Problem to solve.
Some of the lines below need repeating. Reproduce exactly those between the lines holding "ATOM 221 C CA" and "ATOM 242 N N", inclusive.
=== Begin Enclosure ===
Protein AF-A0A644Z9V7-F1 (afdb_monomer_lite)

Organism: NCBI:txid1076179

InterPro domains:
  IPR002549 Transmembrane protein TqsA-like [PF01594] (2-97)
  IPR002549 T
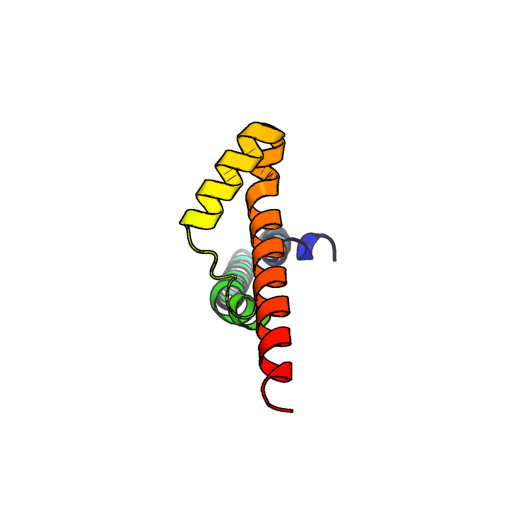ransmembrane protein TqsA-like [PTHR21716] (2-102)

Foldseek 3Di:
DVQVVPVLRVLVVVLVVVLVVLVVVPPVSSVVSNVVSVVVSVCCVPPVCCVVVPDPLPDDVVQLVVLLVVLCVPPNPVRNVCSVVVSSVVVVVVVVVVVVVVVVVPD

Structure (mmCIF, N/CA/C/O backbone):
data_AF-A0A644Z9V7-F1
#
_entry.id   AF-A0A644Z9V7-F1
#
loop_
_atom_site.group_PDB
_atom_site.id
_atom_site.type_symbol
_atom_site.label_atom_id
_atom_site.label_alt_id
_atom_site.label_comp_id
_atom_site.label_asym_id
_atom_site.label_entity_id
_atom_site.label_seq_id
_atom_site.pdbx_PDB_ins_code
_atom_site.Cartn_x
_atom_site.Cartn_y
_atom_site.Cartn_z
_atom_site.occupancy
_atom_site.B_iso_or_equiv
_atom_site.auth_seq_id
_atom_site.auth_comp_id
_atom_site.auth_asym_id
_atom_site.auth_atom_id
_atom_site.pdbx_PDB_model_num
ATOM 1 N N . MET A 1 1 ? -1.297 -13.389 5.110 1.00 49.22 1 MET A N 1
ATOM 2 C CA . MET A 1 1 ? -0.782 -13.932 3.839 1.00 49.22 1 MET A CA 1
ATOM 3 C C . MET A 1 1 ? -1.414 -13.312 2.595 1.00 49.22 1 MET A C 1
ATOM 5 O O . MET A 1 1 ? -0.677 -12.680 1.859 1.00 49.22 1 MET A O 1
ATOM 9 N N . ILE A 1 2 ? -2.730 -13.387 2.333 1.00 42.28 2 ILE A N 1
ATOM 10 C CA . ILE A 1 2 ? -3.289 -12.809 1.079 1.00 42.28 2 ILE A CA 1
ATOM 11 C C . ILE A 1 2 ? -3.389 -11.263 1.118 1.00 42.28 2 ILE A C 1
ATOM 13 O O . ILE A 1 2 ? -3.177 -10.601 0.108 1.00 42.28 2 ILE A O 1
ATOM 17 N N . ALA A 1 3 ? -3.621 -10.664 2.294 1.00 46.19 3 ALA A N 1
ATOM 18 C CA . ALA A 1 3 ? -3.696 -9.202 2.461 1.00 46.19 3 ALA A CA 1
ATOM 19 C C . ALA A 1 3 ? -2.328 -8.485 2.514 1.00 46.19 3 ALA A C 1
ATOM 21 O O . ALA A 1 3 ? -2.282 -7.260 2.517 1.00 46.19 3 ALA A O 1
ATOM 22 N N . GLU A 1 4 ? -1.216 -9.226 2.544 1.00 48.66 4 GLU A N 1
ATOM 23 C CA . GLU A 1 4 ? 0.146 -8.661 2.571 1.00 48.66 4 GLU A CA 1
ATOM 24 C C . GLU A 1 4 ? 0.676 -8.322 1.172 1.00 48.66 4 GLU A C 1
ATOM 26 O O . GLU A 1 4 ? 1.693 -7.648 1.042 1.
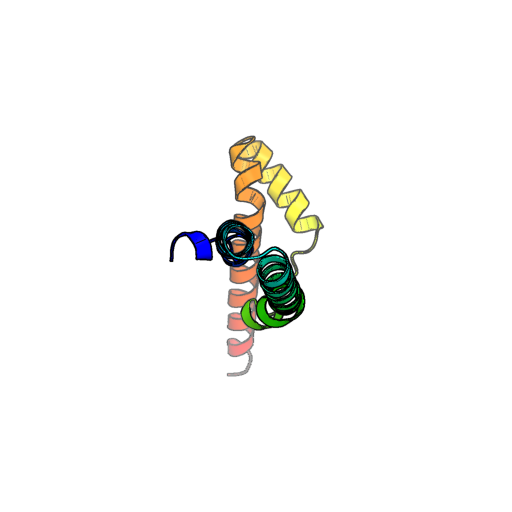00 48.66 4 GLU A O 1
ATOM 31 N N . VAL A 1 5 ? -0.031 -8.742 0.115 1.00 49.94 5 VAL A N 1
ATOM 32 C CA . VAL A 1 5 ? 0.325 -8.435 -1.281 1.00 49.94 5 VAL A CA 1
ATOM 33 C C . VAL A 1 5 ? 0.191 -6.933 -1.576 1.00 49.94 5 VAL A C 1
ATOM 35 O O . VAL A 1 5 ? 0.855 -6.412 -2.469 1.00 49.94 5 VAL A O 1
ATOM 38 N N . VAL A 1 6 ? -0.609 -6.214 -0.783 1.00 56.41 6 VAL A N 1
ATOM 39 C CA . VAL A 1 6 ? -0.674 -4.751 -0.788 1.00 56.41 6 VAL A CA 1
ATOM 40 C C . VAL A 1 6 ? -0.409 -4.278 0.643 1.00 56.41 6 VAL A C 1
ATOM 42 O O . VAL A 1 6 ? -1.302 -4.384 1.482 1.00 56.41 6 VAL A O 1
ATOM 45 N N . PRO A 1 7 ? 0.789 -3.752 0.950 1.00 55.12 7 PRO A N 1
ATOM 46 C CA . PRO A 1 7 ? 1.207 -3.463 2.323 1.00 55.12 7 PRO A CA 1
ATOM 47 C C . PRO A 1 7 ? 0.262 -2.555 3.121 1.00 55.12 7 PRO A C 1
ATOM 49 O O . PRO A 1 7 ? 0.180 -2.643 4.337 1.00 55.12 7 PRO A O 1
ATOM 52 N N . VAL A 1 8 ? -0.505 -1.720 2.424 1.00 59.38 8 VAL A N 1
ATOM 53 C CA . VAL A 1 8 ? -1.474 -0.787 3.012 1.00 59.38 8 VAL A CA 1
ATOM 54 C C . VAL A 1 8 ? -2.776 -1.476 3.449 1.00 59.38 8 VAL A C 1
ATOM 56 O O . VAL A 1 8 ? -3.471 -1.002 4.345 1.00 59.38 8 VAL A O 1
ATOM 59 N N . VAL A 1 9 ? -3.126 -2.606 2.832 1.00 62.38 9 VAL A N 1
ATOM 60 C CA . VAL A 1 9 ? -4.432 -3.256 3.014 1.00 62.38 9 VAL A CA 1
ATOM 61 C C . VAL A 1 9 ? -4.453 -4.119 4.275 1.00 62.38 9 VAL A C 1
ATOM 63 O O . VAL A 1 9 ? -5.469 -4.156 4.966 1.00 62.38 9 VAL A O 1
ATOM 66 N N . GLY A 1 10 ? -3.333 -4.754 4.628 1.00 67.88 10 GLY A N 1
ATOM 67 C CA . GLY A 1 10 ? -3.216 -5.602 5.819 1.00 67.88 10 GLY A CA 1
ATOM 68 C C . GLY A 1 10 ? -3.642 -4.909 7.123 1.00 67.88 10 GLY A C 1
ATOM 69 O O . GLY A 1 10 ? -4.569 -5.394 7.775 1.00 67.88 10 GLY A O 1
ATOM 70 N N . PRO A 1 11 ? -3.044 -3.762 7.497 1.00 73.00 11 PRO A N 1
ATOM 71 C CA . PRO A 1 11 ? -3.380 -3.076 8.744 1.00 73.00 11 PRO A CA 1
ATOM 72 C C . PRO A 1 11 ? -4.841 -2.613 8.810 1.00 73.00 11 PRO A C 1
ATOM 74 O O . PRO A 1 11 ? -5.486 -2.752 9.847 1.00 73.00 11 PRO A O 1
ATOM 77 N N . ILE A 1 12 ? -5.389 -2.105 7.701 1.00 77.31 12 ILE A N 1
ATOM 78 C CA . ILE A 1 12 ? -6.759 -1.568 7.645 1.00 77.31 12 ILE A CA 1
ATOM 79 C C . ILE A 1 12 ? -7.792 -2.695 7.758 1.00 77.31 12 ILE A C 1
ATOM 81 O O . ILE A 1 12 ? -8.750 -2.583 8.525 1.00 77.31 12 ILE A O 1
ATOM 85 N N . VAL A 1 13 ? -7.585 -3.802 7.038 1.00 80.94 13 VAL A N 1
ATOM 86 C CA . VAL A 1 13 ? -8.503 -4.953 7.038 1.00 80.94 13 VAL A CA 1
ATOM 87 C C . VAL A 1 13 ? -8.576 -5.626 8.407 1.00 80.94 13 VAL A C 1
ATOM 89 O O . VAL A 1 13 ? -9.614 -6.183 8.746 1.00 80.94 13 VAL A O 1
ATOM 92 N N . VAL A 1 14 ? -7.516 -5.551 9.215 1.00 81.12 14 VAL A N 1
ATOM 93 C CA . VAL A 1
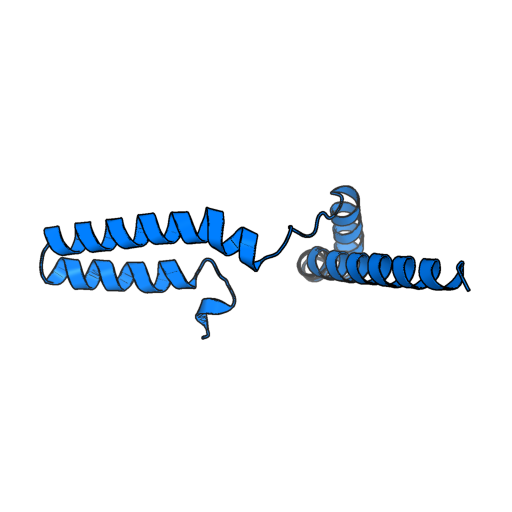 14 ? -7.515 -6.071 10.590 1.00 81.12 14 VAL A CA 1
ATOM 94 C C . VAL A 1 14 ? -8.091 -5.050 11.579 1.00 81.12 14 VAL A C 1
ATOM 96 O O . VAL A 1 14 ? -8.871 -5.423 12.455 1.00 81.12 14 VAL A O 1
ATOM 99 N N . ALA A 1 15 ? -7.761 -3.764 11.427 1.00 85.38 15 ALA A N 1
ATOM 100 C CA . ALA A 1 15 ? -8.207 -2.710 12.337 1.00 85.38 15 ALA A CA 1
ATOM 101 C C . ALA A 1 15 ? -9.735 -2.546 12.354 1.00 85.38 15 ALA A C 1
ATOM 103 O O . ALA A 1 15 ? -10.330 -2.454 13.425 1.00 85.38 15 ALA A O 1
ATOM 104 N N . VAL A 1 16 ? -10.383 -2.553 11.184 1.00 87.69 16 VAL A N 1
ATOM 105 C CA . VAL A 1 16 ? -11.833 -2.319 11.054 1.00 87.69 16 VAL A CA 1
ATOM 106 C C . VAL A 1 16 ? -12.681 -3.337 11.839 1.00 87.69 16 VAL A C 1
ATOM 108 O O . VAL A 1 16 ? -13.442 -2.908 12.709 1.00 87.69 16 VAL A O 1
ATOM 111 N N . PRO A 1 17 ? -12.575 -4.662 11.610 1.00 88.94 17 PRO A N 1
ATOM 112 C CA . PRO A 1 17 ? -13.356 -5.638 12.366 1.00 88.94 17 PRO A CA 1
ATOM 113 C C . PRO A 1 17 ? -12.954 -5.687 13.844 1.00 88.94 17 PRO A C 1
ATOM 115 O O . PRO A 1 17 ? -13.824 -5.877 14.690 1.00 88.94 17 PRO A O 1
ATOM 118 N N . ALA A 1 18 ? -11.677 -5.464 14.184 1.00 86.25 18 ALA A N 1
ATOM 119 C CA . ALA A 1 18 ? -11.216 -5.447 15.573 1.00 86.25 18 ALA A CA 1
ATOM 120 C C . ALA A 1 18 ? -11.827 -4.287 16.378 1.00 86.25 18 ALA A C 1
ATOM 122 O O . ALA A 1 18 ? -12.282 -4.486 17.505 1.00 86.25 18 ALA A O 1
ATOM 123 N N . THR A 1 19 ? -11.889 -3.085 15.800 1.00 88.94 19 THR A N 1
ATOM 124 C CA . THR A 1 19 ? -12.561 -1.938 16.426 1.00 88.94 19 THR A CA 1
ATOM 125 C C . THR A 1 19 ? -14.068 -2.168 16.536 1.00 88.94 19 THR A C 1
ATOM 127 O O . THR A 1 19 ? -14.653 -1.823 17.560 1.00 88.94 19 THR A O 1
ATOM 130 N N . PHE A 1 20 ? -14.694 -2.786 15.529 1.00 91.06 20 PHE A N 1
ATOM 131 C CA . PHE A 1 20 ? -16.130 -3.084 15.548 1.00 91.06 20 PHE A CA 1
ATOM 132 C C . PHE A 1 20 ? -16.498 -4.117 16.625 1.00 91.06 20 PHE A C 1
ATOM 134 O O . PHE A 1 20 ? -17.465 -3.929 17.358 1.00 91.06 20 PHE A O 1
ATOM 141 N N . LEU A 1 21 ? -15.687 -5.168 16.776 1.00 91.12 21 LEU A N 1
ATOM 142 C CA . LEU A 1 21 ? -15.824 -6.161 17.846 1.00 91.12 21 LEU A CA 1
ATOM 143 C C . LEU A 1 21 ? -15.661 -5.526 19.228 1.00 91.12 21 LEU A C 1
ATOM 145 O O . LEU A 1 21 ? -16.486 -5.743 20.107 1.00 91.12 21 LEU A O 1
ATOM 149 N N . ALA A 1 22 ? -14.648 -4.683 19.417 1.00 90.25 22 ALA A N 1
ATOM 150 C CA . ALA A 1 22 ? -14.438 -4.017 20.698 1.00 90.25 22 ALA A CA 1
ATOM 151 C C . ALA A 1 22 ? -15.518 -2.988 21.041 1.00 90.25 22 ALA A C 1
ATOM 153 O O . ALA A 1 22 ? -15.755 -2.726 22.218 1.00 90.25 22 ALA A O 1
ATOM 154 N N . TYR A 1 23 ? -16.190 -2.427 20.033 1.00 91.56 23 TYR A N 1
ATOM 155 C CA . TYR A 1 23 ? -17.354 -1.571 20.243 1.00 91.56 23 TYR A CA 1
ATOM 156 C C . TYR A 1 23 ? -18.541 -2.344 20.817 1.00 91.56 23 TYR A C 1
ATOM 158 O O . TYR A 1 23 ? -19.274 -1.786 21.630 1.00 91.56 23 TYR A O 1
ATOM 166 N N . ALA A 1 24 ? -18.693 -3.622 20.454 1.00 91.62 24 ALA A N 1
ATOM 167 C CA . ALA A 1 24 ? -19.735 -4.479 21.009 1.00 91.62 24 ALA A CA 1
ATOM 168 C C . ALA A 1 24 ? -19.542 -4.753 22.514 1.00 91.62 24 ALA A C 1
ATOM 170 O O . ALA A 1 24 ? -20.535 -4.853 23.229 1.00 91.62 24 ALA A O 1
ATOM 171 N N . ASP A 1 25 ? -18.297 -4.813 23.003 1.00 90.69 25 ASP A N 1
ATOM 172 C CA . ASP A 1 25 ? -17.999 -4.972 24.436 1.00 90.69 25 ASP A CA 1
ATOM 173 C C . ASP A 1 25 ? -18.058 -3.644 25.207 1.00 90.69 25 ASP A C 1
ATOM 175 O O . ASP A 1 25 ? -18.679 -3.544 26.266 1.00 90.69 25 ASP A O 1
ATOM 179 N N . SER A 1 26 ? -17.373 -2.603 24.722 1.00 92.69 26 SER A N 1
ATOM 180 C CA . SER A 1 26 ? -17.354 -1.296 25.383 1.00 92.69 26 SER A CA 1
ATOM 181 C C . SER A 1 26 ? -16.879 -0.177 24.448 1.00 92.69 26 SER A C 1
ATOM 183 O O . SER A 1 26 ? -15.796 -0.281 23.862 1.00 92.69 26 SER A O 1
ATOM 185 N N . PRO A 1 27 ? -17.570 0.981 24.405 1.00 90.25 27 PRO A N 1
ATOM 186 C CA . PRO A 1 27 ? -17.133 2.133 23.612 1.00 90.25 27 PRO A CA 1
ATOM 187 C C . PRO A 1 27 ? -15.724 2.625 23.977 1.00 90.25 27 PRO A C 1
ATOM 189 O O . PRO A 1 27 ? -14.973 3.090 23.119 1.00 90.25 27 PRO A O 1
ATOM 192 N N . VAL A 1 28 ? -15.337 2.496 25.251 1.00 92.75 28 VAL A N 1
ATOM 193 C CA . VAL A 1 28 ? -14.012 2.906 25.742 1.00 92.75 28 VAL A CA 1
ATOM 194 C C . VAL A 1 28 ? -12.922 1.956 25.238 1.00 92.75 28 VAL A C 1
ATOM 196 O O . VAL A 1 28 ? -11.819 2.398 24.910 1.00 92.75 28 VAL A O 1
ATOM 199 N N . LEU A 1 29 ? -13.224 0.657 25.141 1.00 90.75 29 LEU A N 1
ATOM 200 C CA . LEU A 1 29 ? -12.310 -0.339 24.582 1.00 90.75 29 LEU A CA 1
ATOM 201 C C . LEU A 1 29 ? -12.118 -0.110 23.078 1.00 90.75 29 LEU A C 1
ATOM 203 O O . LEU A 1 29 ? -10.982 -0.089 22.605 1.00 90.75 29 LEU A O 1
ATOM 207 N N . ALA A 1 30 ? -13.204 0.155 22.347 1.00 91.31 30 ALA A N 1
ATOM 208 C CA . ALA A 1 30 ? -13.151 0.483 20.924 1.00 91.31 30 ALA A CA 1
ATOM 209 C C . ALA A 1 30 ? -12.258 1.694 20.638 1.00 91.31 30 ALA A C 1
ATOM 211 O O . ALA A 1 30 ? -11.426 1.643 19.733 1.00 91.31 30 ALA A O 1
ATOM 212 N N . LEU A 1 31 ? -12.376 2.753 21.447 1.00 92.44 31 LEU A N 1
ATOM 213 C CA . LEU A 1 31 ? -11.552 3.954 21.315 1.00 92.44 31 LEU A CA 1
ATOM 214 C C . LEU A 1 31 ? -10.061 3.648 21.526 1.00 92.44 31 LEU A C 1
ATOM 216 O O . LEU A 1 31 ? -9.222 4.113 20.756 1.00 92.44 31 LEU A O 1
ATOM 220 N N . LYS A 1 32 ? -9.723 2.829 22.532 1.00 92.94 32 LYS A N 1
ATOM 221 C CA . LYS A 1 32 ? -8.338 2.397 22.785 1.00 92.94 32 LYS A CA 1
ATOM 222 C C . LYS A 1 32 ? -7.764 1.589 21.622 1.00 92.94 32 LYS A C 1
ATOM 224 O O . LYS A 1 32 ? -6.628 1.834 21.225 1.00 92.94 32 LYS A O 1
ATOM 229 N N . ILE A 1 33 ? -8.539 0.657 21.066 1.00 91.38 33 ILE A N 1
ATOM 230 C CA . ILE A 1 33 ? -8.102 -0.171 19.934 1.00 91.38 33 ILE A CA 1
ATOM 231 C C . ILE A 1 33 ? -7.952 0.668 18.664 1.00 91.38 33 ILE A C 1
ATOM 233 O O . ILE A 1 33 ? -6.942 0.548 17.975 1.00 91.38 33 ILE A O 1
ATOM 237 N N . ALA A 1 34 ? -8.907 1.554 18.378 1.00 90.56 34 ALA A N 1
ATOM 238 C CA . ALA A 1 34 ? -8.824 2.469 17.244 1.00 90.56 34 ALA A CA 1
ATOM 239 C C . ALA A 1 34 ? -7.579 3.365 17.334 1.00 90.56 34 ALA A C 1
ATOM 241 O O . ALA A 1 34 ? -6.840 3.494 16.359 1.00 90.56 34 ALA A O 1
ATOM 242 N N . LEU A 1 35 ? -7.302 3.931 18.515 1.00 93.12 35 LEU A N 1
ATOM 243 C CA . LEU A 1 35 ? -6.122 4.765 18.741 1.00 93.12 35 LEU A CA 1
ATOM 244 C C . LEU A 1 35 ? -4.820 3.968 18.578 1.00 93.12 35 LEU A C 1
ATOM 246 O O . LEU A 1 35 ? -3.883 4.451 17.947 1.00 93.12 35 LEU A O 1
=== End Enclosure ===
Solution to this exercise.
ATOM 221 C CA . LYS A 1 32 ? -8.338 2.397 22.785 1.00 92.94 32 LYS A CA 1
ATOM 222 C C . LYS A 1 32 ? -7.764 1.589 21.622 1.00 92.94 32 LYS A C 1
ATOM 224 O O . LYS A 1 32 ? -6.628 1.834 21.225 1.00 92.94 32 LYS A O 1
ATOM 229 N N . ILE A 1 33 ? -8.539 0.657 21.066 1.00 91.38 33 ILE A N 1
ATOM 230 C CA . ILE A 1 33 ? -8.102 -0.171 19.934 1.00 91.38 33 ILE A CA 1
ATOM 231 C C . ILE A 1 33 ? -7.952 0.668 18.664 1.00 91.38 33 ILE A C 1
ATOM 233 O O . ILE A 1 33 ? -6.942 0.548 17.975 1.00 91.38 33 ILE A O 1
ATOM 237 N N . ALA A 1 34 ? -8.907 1.554 18.378 1.00 90.56 34 ALA A N 1
ATOM 238 C CA . ALA A 1 34 ? -8.824 2.469 17.244 1.00 90.56 34 ALA A CA 1
ATOM 239 C C . ALA A 1 34 ? -7.579 3.365 17.334 1.00 90.56 34 ALA A C 1
ATOM 241 O O . ALA A 1 34 ? -6.840 3.494 16.359 1.00 90.56 34 ALA A O 1
ATOM 242 N N . LEU A 1 35 ? -7.302 3.931 18.515 1.00 93.12 35 LEU A N 1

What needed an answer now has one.